This version of “The Perfect Gift” expands on the show that ran at the Marshall Ellis space a few months ago. Now it goes something like this: It’s almost Christmas under the old over pass, and Stacia (Wenglewick) takes her lunch with homeless Winter (Thomas C. Taffinder). He’s more interesting and less bigoted than her office mates, and after some holiday grousing from Stacia, he invites her back to his under-bridge encampment for a Dollar Store holiday meal. Here we meet is ambiguous buddy Harold (Larry Stallings). Harold is making his famous chocolate covered pretzel; the recipe calls for a Hershey bar and a butane lighter. The party is soon threatened by a jar of pickled herring, but no one is desperate enough to eat this obscure Norther European delicacy (Disclaimer: my dad loved this stuff for New Years, but no one else in the family would touch it). All three have invisible friends; some friendly and some downright scary. If there’s a moral here, it might be holiday joy does little to ease mental health issues.

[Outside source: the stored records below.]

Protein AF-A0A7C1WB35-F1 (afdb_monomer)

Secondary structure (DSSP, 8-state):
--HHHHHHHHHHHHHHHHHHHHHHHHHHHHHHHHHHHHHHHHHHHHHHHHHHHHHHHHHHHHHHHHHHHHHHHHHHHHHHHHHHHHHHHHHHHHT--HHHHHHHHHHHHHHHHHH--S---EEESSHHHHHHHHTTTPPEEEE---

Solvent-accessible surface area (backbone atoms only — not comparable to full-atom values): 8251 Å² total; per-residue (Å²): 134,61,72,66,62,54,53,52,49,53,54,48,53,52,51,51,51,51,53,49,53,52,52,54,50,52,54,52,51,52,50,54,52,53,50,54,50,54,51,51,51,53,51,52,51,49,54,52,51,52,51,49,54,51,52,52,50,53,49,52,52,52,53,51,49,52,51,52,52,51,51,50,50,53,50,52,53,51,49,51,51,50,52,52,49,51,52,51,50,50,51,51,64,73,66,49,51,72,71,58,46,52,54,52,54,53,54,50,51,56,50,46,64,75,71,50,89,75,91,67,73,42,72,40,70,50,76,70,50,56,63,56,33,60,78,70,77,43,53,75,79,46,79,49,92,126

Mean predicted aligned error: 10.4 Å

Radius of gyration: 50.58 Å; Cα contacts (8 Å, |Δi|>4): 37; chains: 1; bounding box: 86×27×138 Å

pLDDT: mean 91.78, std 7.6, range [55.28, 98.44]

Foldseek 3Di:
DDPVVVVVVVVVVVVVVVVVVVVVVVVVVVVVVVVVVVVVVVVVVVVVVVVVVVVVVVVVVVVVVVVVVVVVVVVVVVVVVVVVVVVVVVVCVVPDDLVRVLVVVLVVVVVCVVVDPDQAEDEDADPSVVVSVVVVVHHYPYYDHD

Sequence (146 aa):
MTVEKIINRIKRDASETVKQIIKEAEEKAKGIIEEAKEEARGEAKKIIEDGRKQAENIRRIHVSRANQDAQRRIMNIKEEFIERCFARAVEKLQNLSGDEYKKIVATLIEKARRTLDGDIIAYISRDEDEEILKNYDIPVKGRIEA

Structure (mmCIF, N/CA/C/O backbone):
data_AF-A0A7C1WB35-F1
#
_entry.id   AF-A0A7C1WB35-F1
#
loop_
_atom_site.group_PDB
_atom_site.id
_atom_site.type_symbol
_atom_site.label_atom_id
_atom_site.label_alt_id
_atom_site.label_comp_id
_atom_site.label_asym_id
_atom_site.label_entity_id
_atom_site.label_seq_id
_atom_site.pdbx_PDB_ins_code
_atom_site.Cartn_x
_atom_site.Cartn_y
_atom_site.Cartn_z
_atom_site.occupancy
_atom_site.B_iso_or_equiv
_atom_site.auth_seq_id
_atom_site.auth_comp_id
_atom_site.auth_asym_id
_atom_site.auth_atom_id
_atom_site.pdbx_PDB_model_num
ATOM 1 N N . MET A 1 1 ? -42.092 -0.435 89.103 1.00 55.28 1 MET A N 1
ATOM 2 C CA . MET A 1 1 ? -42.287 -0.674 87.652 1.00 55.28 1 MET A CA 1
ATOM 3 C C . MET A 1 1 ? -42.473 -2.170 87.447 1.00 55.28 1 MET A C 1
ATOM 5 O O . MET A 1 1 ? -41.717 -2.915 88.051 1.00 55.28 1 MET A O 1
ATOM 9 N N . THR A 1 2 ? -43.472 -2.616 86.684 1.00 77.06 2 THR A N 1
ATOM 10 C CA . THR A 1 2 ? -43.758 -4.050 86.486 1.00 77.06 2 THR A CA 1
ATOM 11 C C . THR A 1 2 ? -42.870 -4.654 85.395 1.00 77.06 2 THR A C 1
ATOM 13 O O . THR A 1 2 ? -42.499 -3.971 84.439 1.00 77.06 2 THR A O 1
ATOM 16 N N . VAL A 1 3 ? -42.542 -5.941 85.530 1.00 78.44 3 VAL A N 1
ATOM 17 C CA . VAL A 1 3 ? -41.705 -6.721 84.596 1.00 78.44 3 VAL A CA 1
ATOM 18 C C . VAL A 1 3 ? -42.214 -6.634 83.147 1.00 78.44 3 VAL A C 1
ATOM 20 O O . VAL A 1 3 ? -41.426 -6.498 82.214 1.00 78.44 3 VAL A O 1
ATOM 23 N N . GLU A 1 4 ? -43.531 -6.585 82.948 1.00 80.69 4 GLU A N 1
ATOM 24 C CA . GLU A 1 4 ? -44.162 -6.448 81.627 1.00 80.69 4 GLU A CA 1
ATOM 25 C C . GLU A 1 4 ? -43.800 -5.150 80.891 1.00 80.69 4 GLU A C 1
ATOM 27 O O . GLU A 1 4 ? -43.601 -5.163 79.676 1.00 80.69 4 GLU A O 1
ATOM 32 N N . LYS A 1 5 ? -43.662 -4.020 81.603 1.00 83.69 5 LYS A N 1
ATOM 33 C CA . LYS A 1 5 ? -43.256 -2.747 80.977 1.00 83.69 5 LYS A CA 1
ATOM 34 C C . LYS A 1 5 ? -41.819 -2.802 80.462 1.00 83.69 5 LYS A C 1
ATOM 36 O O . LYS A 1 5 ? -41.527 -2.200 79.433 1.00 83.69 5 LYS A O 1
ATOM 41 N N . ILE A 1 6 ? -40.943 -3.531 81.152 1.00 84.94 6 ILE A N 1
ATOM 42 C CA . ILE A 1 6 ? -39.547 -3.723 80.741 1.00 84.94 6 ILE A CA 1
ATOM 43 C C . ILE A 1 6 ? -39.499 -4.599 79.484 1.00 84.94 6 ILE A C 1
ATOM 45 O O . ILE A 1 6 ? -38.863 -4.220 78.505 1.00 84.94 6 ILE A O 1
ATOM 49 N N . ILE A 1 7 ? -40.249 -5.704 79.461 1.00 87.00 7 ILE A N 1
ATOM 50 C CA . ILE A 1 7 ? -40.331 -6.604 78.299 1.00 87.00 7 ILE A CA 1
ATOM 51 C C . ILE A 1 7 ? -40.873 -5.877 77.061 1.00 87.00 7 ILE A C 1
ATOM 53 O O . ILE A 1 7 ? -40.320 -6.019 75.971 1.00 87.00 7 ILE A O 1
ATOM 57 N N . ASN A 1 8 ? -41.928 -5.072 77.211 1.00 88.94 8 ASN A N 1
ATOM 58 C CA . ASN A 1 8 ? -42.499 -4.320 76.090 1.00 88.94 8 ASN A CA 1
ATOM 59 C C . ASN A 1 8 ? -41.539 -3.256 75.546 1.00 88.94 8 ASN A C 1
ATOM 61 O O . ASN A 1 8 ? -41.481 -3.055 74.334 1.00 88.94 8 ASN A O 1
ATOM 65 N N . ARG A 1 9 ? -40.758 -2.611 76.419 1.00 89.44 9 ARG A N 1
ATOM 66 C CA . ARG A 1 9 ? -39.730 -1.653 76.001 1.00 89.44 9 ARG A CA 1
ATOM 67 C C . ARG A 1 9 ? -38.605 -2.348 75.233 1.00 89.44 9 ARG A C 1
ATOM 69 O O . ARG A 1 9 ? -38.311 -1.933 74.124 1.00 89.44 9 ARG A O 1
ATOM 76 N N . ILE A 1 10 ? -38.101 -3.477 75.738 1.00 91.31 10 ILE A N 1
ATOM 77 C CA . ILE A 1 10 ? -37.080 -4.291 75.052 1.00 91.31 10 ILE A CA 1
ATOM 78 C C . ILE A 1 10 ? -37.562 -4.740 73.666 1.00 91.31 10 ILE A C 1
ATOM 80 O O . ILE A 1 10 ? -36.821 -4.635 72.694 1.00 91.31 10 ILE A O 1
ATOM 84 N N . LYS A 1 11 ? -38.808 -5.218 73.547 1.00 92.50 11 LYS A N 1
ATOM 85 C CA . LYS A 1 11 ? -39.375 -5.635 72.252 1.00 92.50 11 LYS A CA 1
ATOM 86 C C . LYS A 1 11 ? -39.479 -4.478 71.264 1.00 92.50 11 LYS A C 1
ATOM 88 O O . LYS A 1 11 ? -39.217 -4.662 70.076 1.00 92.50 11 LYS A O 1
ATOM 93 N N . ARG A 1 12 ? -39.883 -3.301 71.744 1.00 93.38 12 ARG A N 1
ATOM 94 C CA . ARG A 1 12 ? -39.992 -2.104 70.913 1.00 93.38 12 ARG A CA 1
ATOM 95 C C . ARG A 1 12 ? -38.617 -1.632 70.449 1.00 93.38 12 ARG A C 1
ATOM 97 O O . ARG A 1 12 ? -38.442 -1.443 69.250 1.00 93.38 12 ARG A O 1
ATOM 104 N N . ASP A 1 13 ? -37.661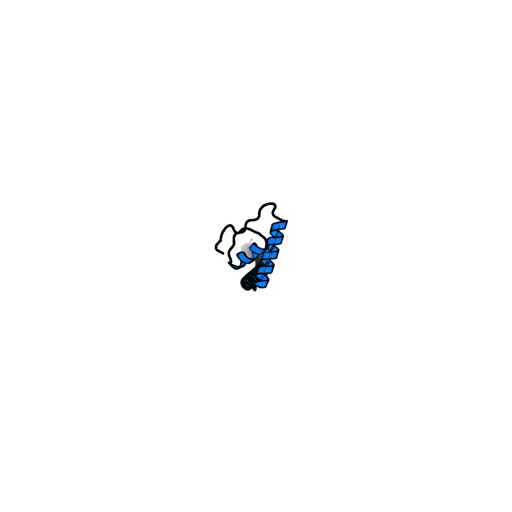 -1.529 71.365 1.00 93.31 13 ASP A N 1
ATOM 105 C CA . ASP A 1 13 ? -36.290 -1.112 71.066 1.00 93.31 13 ASP A CA 1
ATOM 106 C C . ASP A 1 13 ? -35.649 -2.087 70.062 1.00 93.31 13 ASP A C 1
ATOM 108 O O . ASP A 1 13 ? -35.138 -1.662 69.030 1.00 93.31 13 ASP A O 1
ATOM 112 N N . ALA A 1 14 ? -35.799 -3.402 70.272 1.00 93.56 14 ALA A N 1
ATOM 113 C CA . ALA A 1 14 ? -35.333 -4.420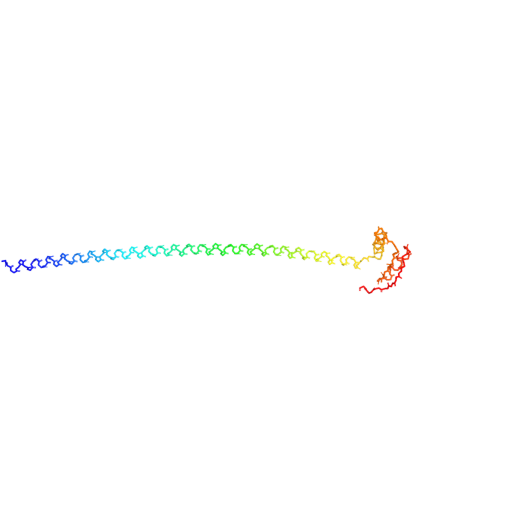 69.330 1.00 93.56 14 ALA A CA 1
ATOM 114 C C . ALA A 1 14 ? -35.991 -4.288 67.945 1.00 93.56 14 ALA A C 1
ATOM 116 O O . ALA A 1 14 ? -35.315 -4.411 66.924 1.00 93.56 14 ALA A O 1
ATOM 117 N N . SER A 1 15 ? -37.298 -4.007 67.881 1.00 94.38 15 SER A N 1
ATOM 118 C CA . SER A 1 15 ? -37.988 -3.795 66.604 1.00 94.38 15 SER A CA 1
ATOM 119 C C . SER A 1 15 ? -37.516 -2.530 65.885 1.00 94.38 15 SER A C 1
ATOM 121 O O . SER A 1 15 ? -37.413 -2.552 64.658 1.00 94.38 15 SER A O 1
ATOM 123 N N . GLU A 1 16 ? -37.248 -1.443 66.611 1.00 95.25 16 GLU A N 1
ATOM 124 C CA . GLU A 1 16 ? -36.697 -0.208 66.044 1.00 95.25 16 GLU A CA 1
ATOM 125 C C . GLU A 1 16 ? -35.274 -0.450 65.515 1.00 95.25 16 GLU A C 1
ATOM 127 O O . GLU A 1 16 ? -34.991 -0.107 64.366 1.00 95.25 16 GLU A O 1
ATOM 132 N N . THR A 1 17 ? -34.423 -1.152 66.274 1.00 95.44 17 THR A N 1
ATOM 133 C CA . THR A 1 17 ? -33.069 -1.527 65.835 1.00 95.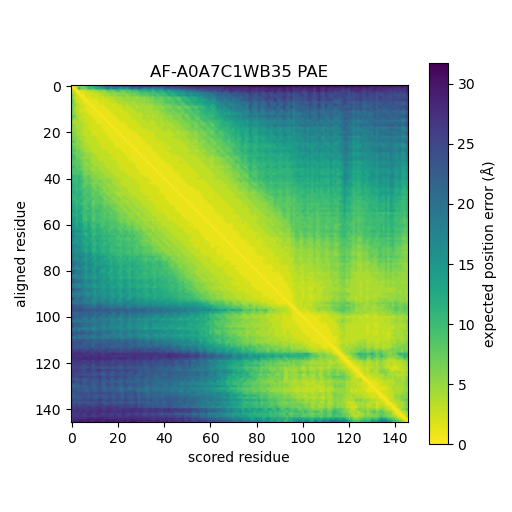44 17 THR A CA 1
ATOM 134 C C . THR A 1 17 ? -33.090 -2.404 64.581 1.00 95.44 17 THR A C 1
ATOM 136 O O . THR A 1 17 ? -32.348 -2.138 63.639 1.00 95.44 17 THR A O 1
ATOM 139 N N . VAL A 1 18 ? -33.968 -3.413 64.511 1.00 95.75 18 VAL A N 1
ATOM 140 C CA . VAL A 1 18 ? -34.102 -4.272 63.318 1.00 95.75 18 VAL A CA 1
ATOM 141 C C . VAL A 1 18 ? -34.496 -3.454 62.088 1.00 95.75 18 VAL A C 1
ATOM 143 O O . VAL A 1 18 ? -33.896 -3.617 61.028 1.00 95.75 18 VAL A O 1
ATOM 146 N N . LYS A 1 19 ? -35.467 -2.541 62.218 1.00 96.12 19 LYS A N 1
ATOM 147 C CA . LYS A 1 19 ? -35.877 -1.669 61.104 1.00 96.12 19 LYS A CA 1
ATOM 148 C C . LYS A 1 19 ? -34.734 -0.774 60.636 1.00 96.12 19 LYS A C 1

While the holiday complaints are standard, and there are some long blocks of exposition; each character is neatly conceived and executed. Winter bubbles with an endless positive attitude; Harold is sweetly tragic, and the normally tough-as-nails Stacia folds like a card table when the shocker at the end appears. Technically, the space offers excellent lights and sounds, the seating is still rather eclectic. The PVC set needed a can of pipe solvent but overall this is a much better experience than the previous resident company provided. Right now most of the space is just painter tape and big ideas, but all is supposed to be in place by March. Meanwhile, here’s a holiday event that avoids most of the traditional sappiness of feel good Christmas shows.

For more information on Dangerous Theater (of Central Florida) check They run another operation in Denver, CO so pay attention to what location the tickets are for.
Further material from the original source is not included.